### YOUR OBJECTIVE
Please output exactly the part of the records below that opens with the line containing "ATOM 30 N N" and closes with the line containing "ATOM 79 C C", both lines included, and nothing else.

[Stored records]
-.-.-

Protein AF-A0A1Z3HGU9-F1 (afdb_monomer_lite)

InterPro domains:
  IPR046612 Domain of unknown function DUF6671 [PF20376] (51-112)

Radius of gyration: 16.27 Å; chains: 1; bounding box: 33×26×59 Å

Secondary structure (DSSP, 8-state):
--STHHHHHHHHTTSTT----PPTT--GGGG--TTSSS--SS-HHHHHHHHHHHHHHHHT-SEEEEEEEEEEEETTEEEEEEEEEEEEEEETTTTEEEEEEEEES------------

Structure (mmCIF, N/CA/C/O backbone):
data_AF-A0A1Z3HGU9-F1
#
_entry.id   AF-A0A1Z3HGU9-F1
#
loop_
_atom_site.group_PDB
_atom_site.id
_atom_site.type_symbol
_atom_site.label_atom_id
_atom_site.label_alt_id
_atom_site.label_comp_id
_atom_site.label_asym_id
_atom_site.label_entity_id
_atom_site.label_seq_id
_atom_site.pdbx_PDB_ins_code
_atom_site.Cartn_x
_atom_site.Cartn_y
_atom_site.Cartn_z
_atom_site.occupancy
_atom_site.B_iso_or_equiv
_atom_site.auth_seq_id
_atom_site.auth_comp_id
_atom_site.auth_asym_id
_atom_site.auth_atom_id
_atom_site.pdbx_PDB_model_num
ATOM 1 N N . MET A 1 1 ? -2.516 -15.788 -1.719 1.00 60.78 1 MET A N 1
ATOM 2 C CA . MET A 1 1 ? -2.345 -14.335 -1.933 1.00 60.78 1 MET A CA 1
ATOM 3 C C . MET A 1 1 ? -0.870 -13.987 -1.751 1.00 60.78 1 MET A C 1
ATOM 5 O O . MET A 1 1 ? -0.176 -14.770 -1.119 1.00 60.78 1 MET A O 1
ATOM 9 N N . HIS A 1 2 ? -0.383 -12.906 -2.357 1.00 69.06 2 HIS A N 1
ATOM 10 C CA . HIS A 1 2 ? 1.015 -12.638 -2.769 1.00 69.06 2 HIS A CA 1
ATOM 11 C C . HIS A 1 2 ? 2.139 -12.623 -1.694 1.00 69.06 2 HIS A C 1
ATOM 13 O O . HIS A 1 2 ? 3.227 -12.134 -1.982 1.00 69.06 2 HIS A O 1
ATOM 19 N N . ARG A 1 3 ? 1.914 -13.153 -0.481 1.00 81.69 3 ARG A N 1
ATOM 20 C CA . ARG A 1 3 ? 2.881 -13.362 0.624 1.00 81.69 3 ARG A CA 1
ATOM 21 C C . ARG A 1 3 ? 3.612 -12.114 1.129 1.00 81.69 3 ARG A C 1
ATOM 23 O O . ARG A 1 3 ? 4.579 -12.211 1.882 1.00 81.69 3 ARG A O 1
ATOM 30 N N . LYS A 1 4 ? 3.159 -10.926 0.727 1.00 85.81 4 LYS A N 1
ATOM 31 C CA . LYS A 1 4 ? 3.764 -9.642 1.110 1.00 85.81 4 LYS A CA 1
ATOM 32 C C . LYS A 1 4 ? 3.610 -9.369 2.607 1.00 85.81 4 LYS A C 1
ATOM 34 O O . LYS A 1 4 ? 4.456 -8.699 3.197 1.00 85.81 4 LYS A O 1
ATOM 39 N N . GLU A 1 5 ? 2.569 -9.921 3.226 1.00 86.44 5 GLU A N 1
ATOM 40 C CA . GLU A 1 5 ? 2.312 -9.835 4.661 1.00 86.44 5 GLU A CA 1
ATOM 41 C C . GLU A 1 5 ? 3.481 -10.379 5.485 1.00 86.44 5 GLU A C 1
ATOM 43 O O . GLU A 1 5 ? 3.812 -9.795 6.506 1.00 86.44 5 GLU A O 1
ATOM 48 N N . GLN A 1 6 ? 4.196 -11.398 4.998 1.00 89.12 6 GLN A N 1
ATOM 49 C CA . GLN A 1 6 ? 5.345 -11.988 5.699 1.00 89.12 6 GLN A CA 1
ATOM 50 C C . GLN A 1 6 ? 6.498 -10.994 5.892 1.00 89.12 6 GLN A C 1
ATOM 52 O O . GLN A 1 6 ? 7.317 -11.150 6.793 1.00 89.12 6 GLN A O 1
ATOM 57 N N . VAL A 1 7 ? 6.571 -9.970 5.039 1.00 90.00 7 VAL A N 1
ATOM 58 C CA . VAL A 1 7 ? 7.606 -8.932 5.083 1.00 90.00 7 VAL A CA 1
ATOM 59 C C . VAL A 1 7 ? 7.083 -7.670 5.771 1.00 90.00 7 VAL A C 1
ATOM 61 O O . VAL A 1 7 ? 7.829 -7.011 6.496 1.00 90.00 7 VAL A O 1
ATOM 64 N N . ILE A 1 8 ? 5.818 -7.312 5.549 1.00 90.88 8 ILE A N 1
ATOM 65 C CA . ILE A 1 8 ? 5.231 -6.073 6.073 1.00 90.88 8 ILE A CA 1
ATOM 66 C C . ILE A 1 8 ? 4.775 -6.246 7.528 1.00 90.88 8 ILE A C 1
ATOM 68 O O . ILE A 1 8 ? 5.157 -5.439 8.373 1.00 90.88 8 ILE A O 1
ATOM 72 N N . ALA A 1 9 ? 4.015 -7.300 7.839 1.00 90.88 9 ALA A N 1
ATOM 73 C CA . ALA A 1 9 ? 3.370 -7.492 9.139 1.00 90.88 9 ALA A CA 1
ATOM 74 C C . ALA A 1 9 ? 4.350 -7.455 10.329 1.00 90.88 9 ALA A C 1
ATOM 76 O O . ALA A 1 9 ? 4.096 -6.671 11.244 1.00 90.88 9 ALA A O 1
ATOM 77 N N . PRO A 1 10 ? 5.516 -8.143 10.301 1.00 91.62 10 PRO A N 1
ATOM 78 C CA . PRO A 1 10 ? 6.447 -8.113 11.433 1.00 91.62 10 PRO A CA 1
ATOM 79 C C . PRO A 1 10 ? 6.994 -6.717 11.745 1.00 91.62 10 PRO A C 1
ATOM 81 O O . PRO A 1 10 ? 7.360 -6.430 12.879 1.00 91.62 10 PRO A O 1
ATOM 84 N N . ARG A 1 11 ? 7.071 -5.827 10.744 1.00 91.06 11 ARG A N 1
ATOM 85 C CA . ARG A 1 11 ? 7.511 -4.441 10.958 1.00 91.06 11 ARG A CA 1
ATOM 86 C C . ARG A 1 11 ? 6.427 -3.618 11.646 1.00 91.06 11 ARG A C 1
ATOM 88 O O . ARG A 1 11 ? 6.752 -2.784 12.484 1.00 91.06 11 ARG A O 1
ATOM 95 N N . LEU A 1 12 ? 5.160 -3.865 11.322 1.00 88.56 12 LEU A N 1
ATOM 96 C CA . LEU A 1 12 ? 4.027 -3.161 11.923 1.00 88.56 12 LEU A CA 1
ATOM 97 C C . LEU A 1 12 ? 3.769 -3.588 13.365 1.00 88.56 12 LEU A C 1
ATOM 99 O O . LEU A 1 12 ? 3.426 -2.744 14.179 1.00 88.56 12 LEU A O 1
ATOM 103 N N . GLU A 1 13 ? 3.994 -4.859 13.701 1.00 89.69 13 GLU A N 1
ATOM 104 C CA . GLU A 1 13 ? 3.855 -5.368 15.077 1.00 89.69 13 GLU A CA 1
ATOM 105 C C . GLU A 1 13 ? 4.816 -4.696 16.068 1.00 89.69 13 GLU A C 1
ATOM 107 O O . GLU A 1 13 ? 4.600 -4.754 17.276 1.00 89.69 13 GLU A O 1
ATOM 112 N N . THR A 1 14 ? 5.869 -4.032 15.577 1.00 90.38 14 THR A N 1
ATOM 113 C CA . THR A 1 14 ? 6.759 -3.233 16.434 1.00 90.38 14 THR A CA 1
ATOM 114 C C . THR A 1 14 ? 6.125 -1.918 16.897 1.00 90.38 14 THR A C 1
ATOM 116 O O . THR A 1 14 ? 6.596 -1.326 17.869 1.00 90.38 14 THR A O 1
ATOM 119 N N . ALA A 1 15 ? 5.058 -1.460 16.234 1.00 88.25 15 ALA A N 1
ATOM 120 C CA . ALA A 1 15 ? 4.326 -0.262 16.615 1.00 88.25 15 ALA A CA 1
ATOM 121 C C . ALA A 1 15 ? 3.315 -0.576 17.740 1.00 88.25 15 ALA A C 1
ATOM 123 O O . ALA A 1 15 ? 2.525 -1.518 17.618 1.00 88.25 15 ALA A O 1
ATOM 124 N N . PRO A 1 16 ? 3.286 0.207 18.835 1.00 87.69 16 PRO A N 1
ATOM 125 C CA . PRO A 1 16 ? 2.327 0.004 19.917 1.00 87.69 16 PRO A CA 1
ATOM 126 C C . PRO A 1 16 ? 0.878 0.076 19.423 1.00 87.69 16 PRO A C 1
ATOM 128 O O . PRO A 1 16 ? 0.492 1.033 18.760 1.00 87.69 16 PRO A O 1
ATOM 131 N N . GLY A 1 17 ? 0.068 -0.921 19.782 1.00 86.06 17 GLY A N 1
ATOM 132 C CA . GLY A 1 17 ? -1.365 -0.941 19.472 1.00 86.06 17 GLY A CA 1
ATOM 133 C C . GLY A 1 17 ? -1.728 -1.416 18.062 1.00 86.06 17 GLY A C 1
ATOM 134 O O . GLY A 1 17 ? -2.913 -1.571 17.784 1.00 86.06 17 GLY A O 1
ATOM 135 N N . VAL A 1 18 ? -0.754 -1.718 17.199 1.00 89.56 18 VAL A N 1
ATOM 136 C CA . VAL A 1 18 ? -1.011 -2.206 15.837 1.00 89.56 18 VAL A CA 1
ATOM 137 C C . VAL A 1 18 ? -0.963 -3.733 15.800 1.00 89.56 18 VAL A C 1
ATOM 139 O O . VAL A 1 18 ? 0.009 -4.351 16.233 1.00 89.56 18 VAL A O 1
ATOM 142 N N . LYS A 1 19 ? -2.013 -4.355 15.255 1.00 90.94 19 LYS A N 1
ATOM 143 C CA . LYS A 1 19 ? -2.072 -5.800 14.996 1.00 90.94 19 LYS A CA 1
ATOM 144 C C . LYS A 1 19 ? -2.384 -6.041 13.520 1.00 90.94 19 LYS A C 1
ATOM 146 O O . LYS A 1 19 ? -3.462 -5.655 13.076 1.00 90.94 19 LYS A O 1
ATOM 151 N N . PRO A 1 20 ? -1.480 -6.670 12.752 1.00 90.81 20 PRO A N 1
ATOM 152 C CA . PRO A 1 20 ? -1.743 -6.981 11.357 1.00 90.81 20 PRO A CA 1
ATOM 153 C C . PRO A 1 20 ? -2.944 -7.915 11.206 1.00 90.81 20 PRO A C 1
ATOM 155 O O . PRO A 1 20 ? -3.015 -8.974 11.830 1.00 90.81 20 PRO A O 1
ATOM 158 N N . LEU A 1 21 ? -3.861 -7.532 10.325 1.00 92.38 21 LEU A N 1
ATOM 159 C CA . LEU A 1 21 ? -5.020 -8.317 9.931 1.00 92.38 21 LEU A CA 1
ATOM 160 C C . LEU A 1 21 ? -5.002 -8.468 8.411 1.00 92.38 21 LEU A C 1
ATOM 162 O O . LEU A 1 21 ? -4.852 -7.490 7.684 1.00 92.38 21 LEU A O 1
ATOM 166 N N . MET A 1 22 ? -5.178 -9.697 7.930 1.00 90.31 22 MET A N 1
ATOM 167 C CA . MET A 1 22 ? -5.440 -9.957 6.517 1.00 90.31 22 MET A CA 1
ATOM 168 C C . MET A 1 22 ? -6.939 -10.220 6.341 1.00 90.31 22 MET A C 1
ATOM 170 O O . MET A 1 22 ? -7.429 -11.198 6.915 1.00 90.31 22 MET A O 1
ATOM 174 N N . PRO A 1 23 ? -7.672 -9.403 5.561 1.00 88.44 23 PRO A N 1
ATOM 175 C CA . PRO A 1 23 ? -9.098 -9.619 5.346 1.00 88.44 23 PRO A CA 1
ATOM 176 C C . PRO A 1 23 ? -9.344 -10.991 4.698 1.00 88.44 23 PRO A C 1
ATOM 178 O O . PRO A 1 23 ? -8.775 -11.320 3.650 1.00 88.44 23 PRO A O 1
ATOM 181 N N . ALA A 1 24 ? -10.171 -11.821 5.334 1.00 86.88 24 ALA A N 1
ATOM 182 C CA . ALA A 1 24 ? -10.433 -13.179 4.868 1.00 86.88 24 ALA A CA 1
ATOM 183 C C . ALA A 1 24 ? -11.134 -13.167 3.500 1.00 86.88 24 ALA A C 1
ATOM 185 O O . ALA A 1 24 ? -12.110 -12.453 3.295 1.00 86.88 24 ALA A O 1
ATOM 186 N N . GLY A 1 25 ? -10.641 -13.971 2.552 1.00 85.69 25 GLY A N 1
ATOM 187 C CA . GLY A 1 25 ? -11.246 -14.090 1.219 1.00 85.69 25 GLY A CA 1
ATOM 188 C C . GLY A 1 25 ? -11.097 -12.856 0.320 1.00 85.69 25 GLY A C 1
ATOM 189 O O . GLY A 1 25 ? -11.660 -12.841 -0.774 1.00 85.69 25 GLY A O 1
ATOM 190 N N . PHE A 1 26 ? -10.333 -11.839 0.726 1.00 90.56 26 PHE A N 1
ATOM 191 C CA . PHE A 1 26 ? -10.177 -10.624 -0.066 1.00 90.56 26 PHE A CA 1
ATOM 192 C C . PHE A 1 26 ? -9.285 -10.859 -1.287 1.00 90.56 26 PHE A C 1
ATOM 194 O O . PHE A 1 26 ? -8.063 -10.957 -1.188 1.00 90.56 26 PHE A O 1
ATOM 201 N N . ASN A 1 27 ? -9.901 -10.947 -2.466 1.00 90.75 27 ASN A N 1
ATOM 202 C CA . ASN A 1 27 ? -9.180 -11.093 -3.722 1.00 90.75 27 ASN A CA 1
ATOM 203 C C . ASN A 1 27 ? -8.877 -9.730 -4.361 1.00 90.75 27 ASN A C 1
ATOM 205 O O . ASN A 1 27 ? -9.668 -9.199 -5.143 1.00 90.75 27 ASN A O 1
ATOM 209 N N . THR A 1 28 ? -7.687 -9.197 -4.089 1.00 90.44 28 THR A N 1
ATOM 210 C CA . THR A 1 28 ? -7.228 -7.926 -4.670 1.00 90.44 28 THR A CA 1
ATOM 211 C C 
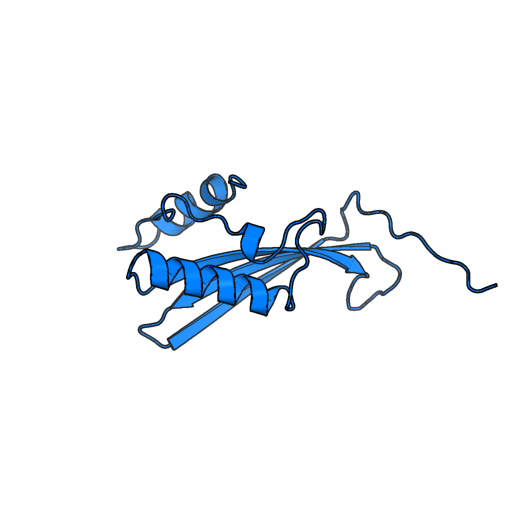. THR A 1 28 ? -6.949 -7.977 -6.172 1.00 90.44 28 THR A C 1
ATOM 213 O O . THR A 1 28 ? -6.728 -6.923 -6.765 1.00 90.44 28 THR A O 1
ATOM 216 N N . ASP A 1 29 ? -6.917 -9.160 -6.794 1.00 90.31 29 ASP A N 1
ATOM 217 C CA . ASP A 1 29 ? -6.692 -9.283 -8.242 1.00 90.31 29 ASP A CA 1
ATOM 218 C C . ASP A 1 29 ? -7.890 -8.747 -9.047 1.00 90.31 29 ASP A C 1
ATOM 220 O O . ASP A 1 29 ? -7.748 -8.388 -10.214 1.00 90.31 29 ASP A O 1
ATOM 224 N N . THR A 1 30 ? -9.055 -8.599 -8.403 1.00 90.88 30 THR A N 1
ATOM 225 C CA . THR A 1 30 ? -10.235 -7.907 -8.955 1.00 90.88 30 THR A CA 1
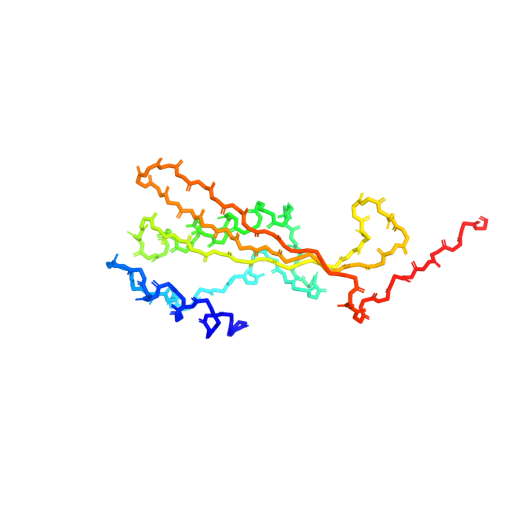
ATOM 226 C C . THR A 1 30 ? -9.969 -6.436 -9.291 1.00 90.88 30 THR A C 1
ATOM 228 O O . THR A 1 30 ? -10.632 -5.879 -10.159 1.00 90.88 30 THR A O 1
ATOM 231 N N . LEU A 1 31 ? -8.966 -5.822 -8.655 1.00 91.00 31 LEU A N 1
ATOM 232 C CA . LEU A
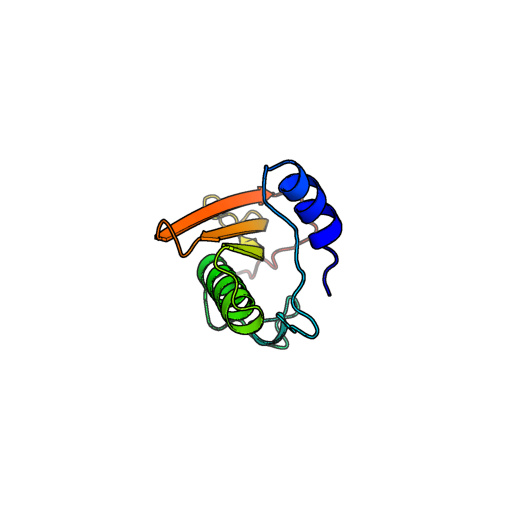 1 31 ? -8.525 -4.444 -8.900 1.00 91.00 31 LEU A CA 1
ATOM 233 C C . LEU A 1 31 ? -7.374 -4.367 -9.918 1.00 91.00 31 LEU A C 1
ATOM 235 O O . LEU A 1 31 ? -6.786 -3.306 -10.124 1.00 91.00 31 LEU A O 1
ATOM 239 N N . GLY A 1 32 ? -7.031 -5.494 -10.542 1.00 90.69 32 GLY A N 1
ATOM 240 C CA . GLY A 1 32 ? -5.972 -5.612 -11.530 1.00 90.69 32 GLY A CA 1
ATOM 241 C C . GLY A 1 32 ? -4.966 -6.698 -11.166 1.00 90.69 32 GLY A C 1
ATOM 242 O O . GLY A 1 32 ? -4.564 -6.863 -10.011 1.00 90.69 32 GLY A O 1
ATOM 243 N N . THR A 1 33 ? -4.518 -7.410 -12.193 1.00 88.25 33 THR A N 1
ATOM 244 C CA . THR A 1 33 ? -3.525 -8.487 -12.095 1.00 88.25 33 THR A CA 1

-.-.-

### COMPLETED TASK
ATOM 30 N N . LYS A 1 4 ? 3.159 -10.926 0.727 1.00 85.81 4 LYS A N 1
ATOM 31 C CA . LYS A 1 4 ? 3.764 -9.642 1.110 1.00 85.81 4 LYS A CA 1
ATOM 32 C C . LYS A 1 4 ? 3.610 -9.369 2.607 1.00 85.81 4 LYS A C 1
ATOM 34 O O . LYS A 1 4 ? 4.456 -8.699 3.197 1.00 85.81 4 LYS A O 1
ATOM 39 N N . GLU A 1 5 ? 2.569 -9.921 3.226 1.00 86.44 5 GLU A N 1
ATOM 40 C CA . GLU A 1 5 ? 2.312 -9.835 4.661 1.00 86.44 5 GLU A CA 1
ATOM 41 C C . GLU A 1 5 ? 3.481 -10.379 5.485 1.00 86.44 5 GLU A C 1
ATOM 43 O O . GLU A 1 5 ? 3.812 -9.795 6.506 1.00 86.44 5 GLU A O 1
ATOM 48 N N . GLN A 1 6 ? 4.196 -11.398 4.998 1.00 89.12 6 GLN A N 1
ATOM 49 C CA . GLN A 1 6 ? 5.345 -11.988 5.699 1.00 89.12 6 GLN A CA 1
ATOM 50 C C . GLN A 1 6 ? 6.498 -10.994 5.892 1.00 89.12 6 GLN A C 1
ATOM 52 O O . GLN A 1 6 ? 7.317 -11.150 6.793 1.00 89.12 6 GLN A O 1
ATOM 57 N N . VAL A 1 7 ? 6.571 -9.970 5.039 1.00 90.00 7 VAL A N 1
ATOM 58 C CA . VAL A 1 7 ? 7.606 -8.932 5.083 1.00 90.00 7 VAL A CA 1
ATOM 59 C C . VAL A 1 7 ? 7.083 -7.670 5.771 1.00 90.00 7 VAL A C 1
ATOM 61 O O . VAL A 1 7 ? 7.829 -7.011 6.496 1.00 90.00 7 VAL A O 1
ATOM 64 N N . ILE A 1 8 ? 5.818 -7.312 5.549 1.00 90.88 8 ILE A N 1
ATOM 65 C CA . ILE A 1 8 ? 5.231 -6.073 6.073 1.00 90.88 8 ILE A CA 1
ATOM 66 C C . ILE A 1 8 ? 4.775 -6.246 7.528 1.00 90.88 8 ILE A C 1
ATOM 68 O O . ILE A 1 8 ? 5.157 -5.439 8.373 1.00 90.88 8 ILE A O 1
ATOM 72 N N . ALA A 1 9 ? 4.015 -7.300 7.839 1.00 90.88 9 ALA A N 1
ATOM 73 C CA . ALA A 1 9 ? 3.370 -7.492 9.139 1.00 90.88 9 ALA A CA 1
ATOM 74 C C . ALA A 1 9 ? 4.350 -7.455 10.329 1.00 90.88 9 ALA A C 1
ATOM 76 O O . ALA A 1 9 ? 4.096 -6.671 11.244 1.00 90.88 9 ALA A O 1
ATOM 77 N N . PRO A 1 10 ? 5.516 -8.143 10.301 1.00 91.62 10 PRO A N 1
ATOM 78 C CA . PRO A 1 10 ? 6.447 -8.113 11.433 1.00 91.62 10 PRO A CA 1
ATOM 79 C C . PRO A 1 10 ? 6.994 -6.717 11.745 1.00 91.62 10 PRO A C 1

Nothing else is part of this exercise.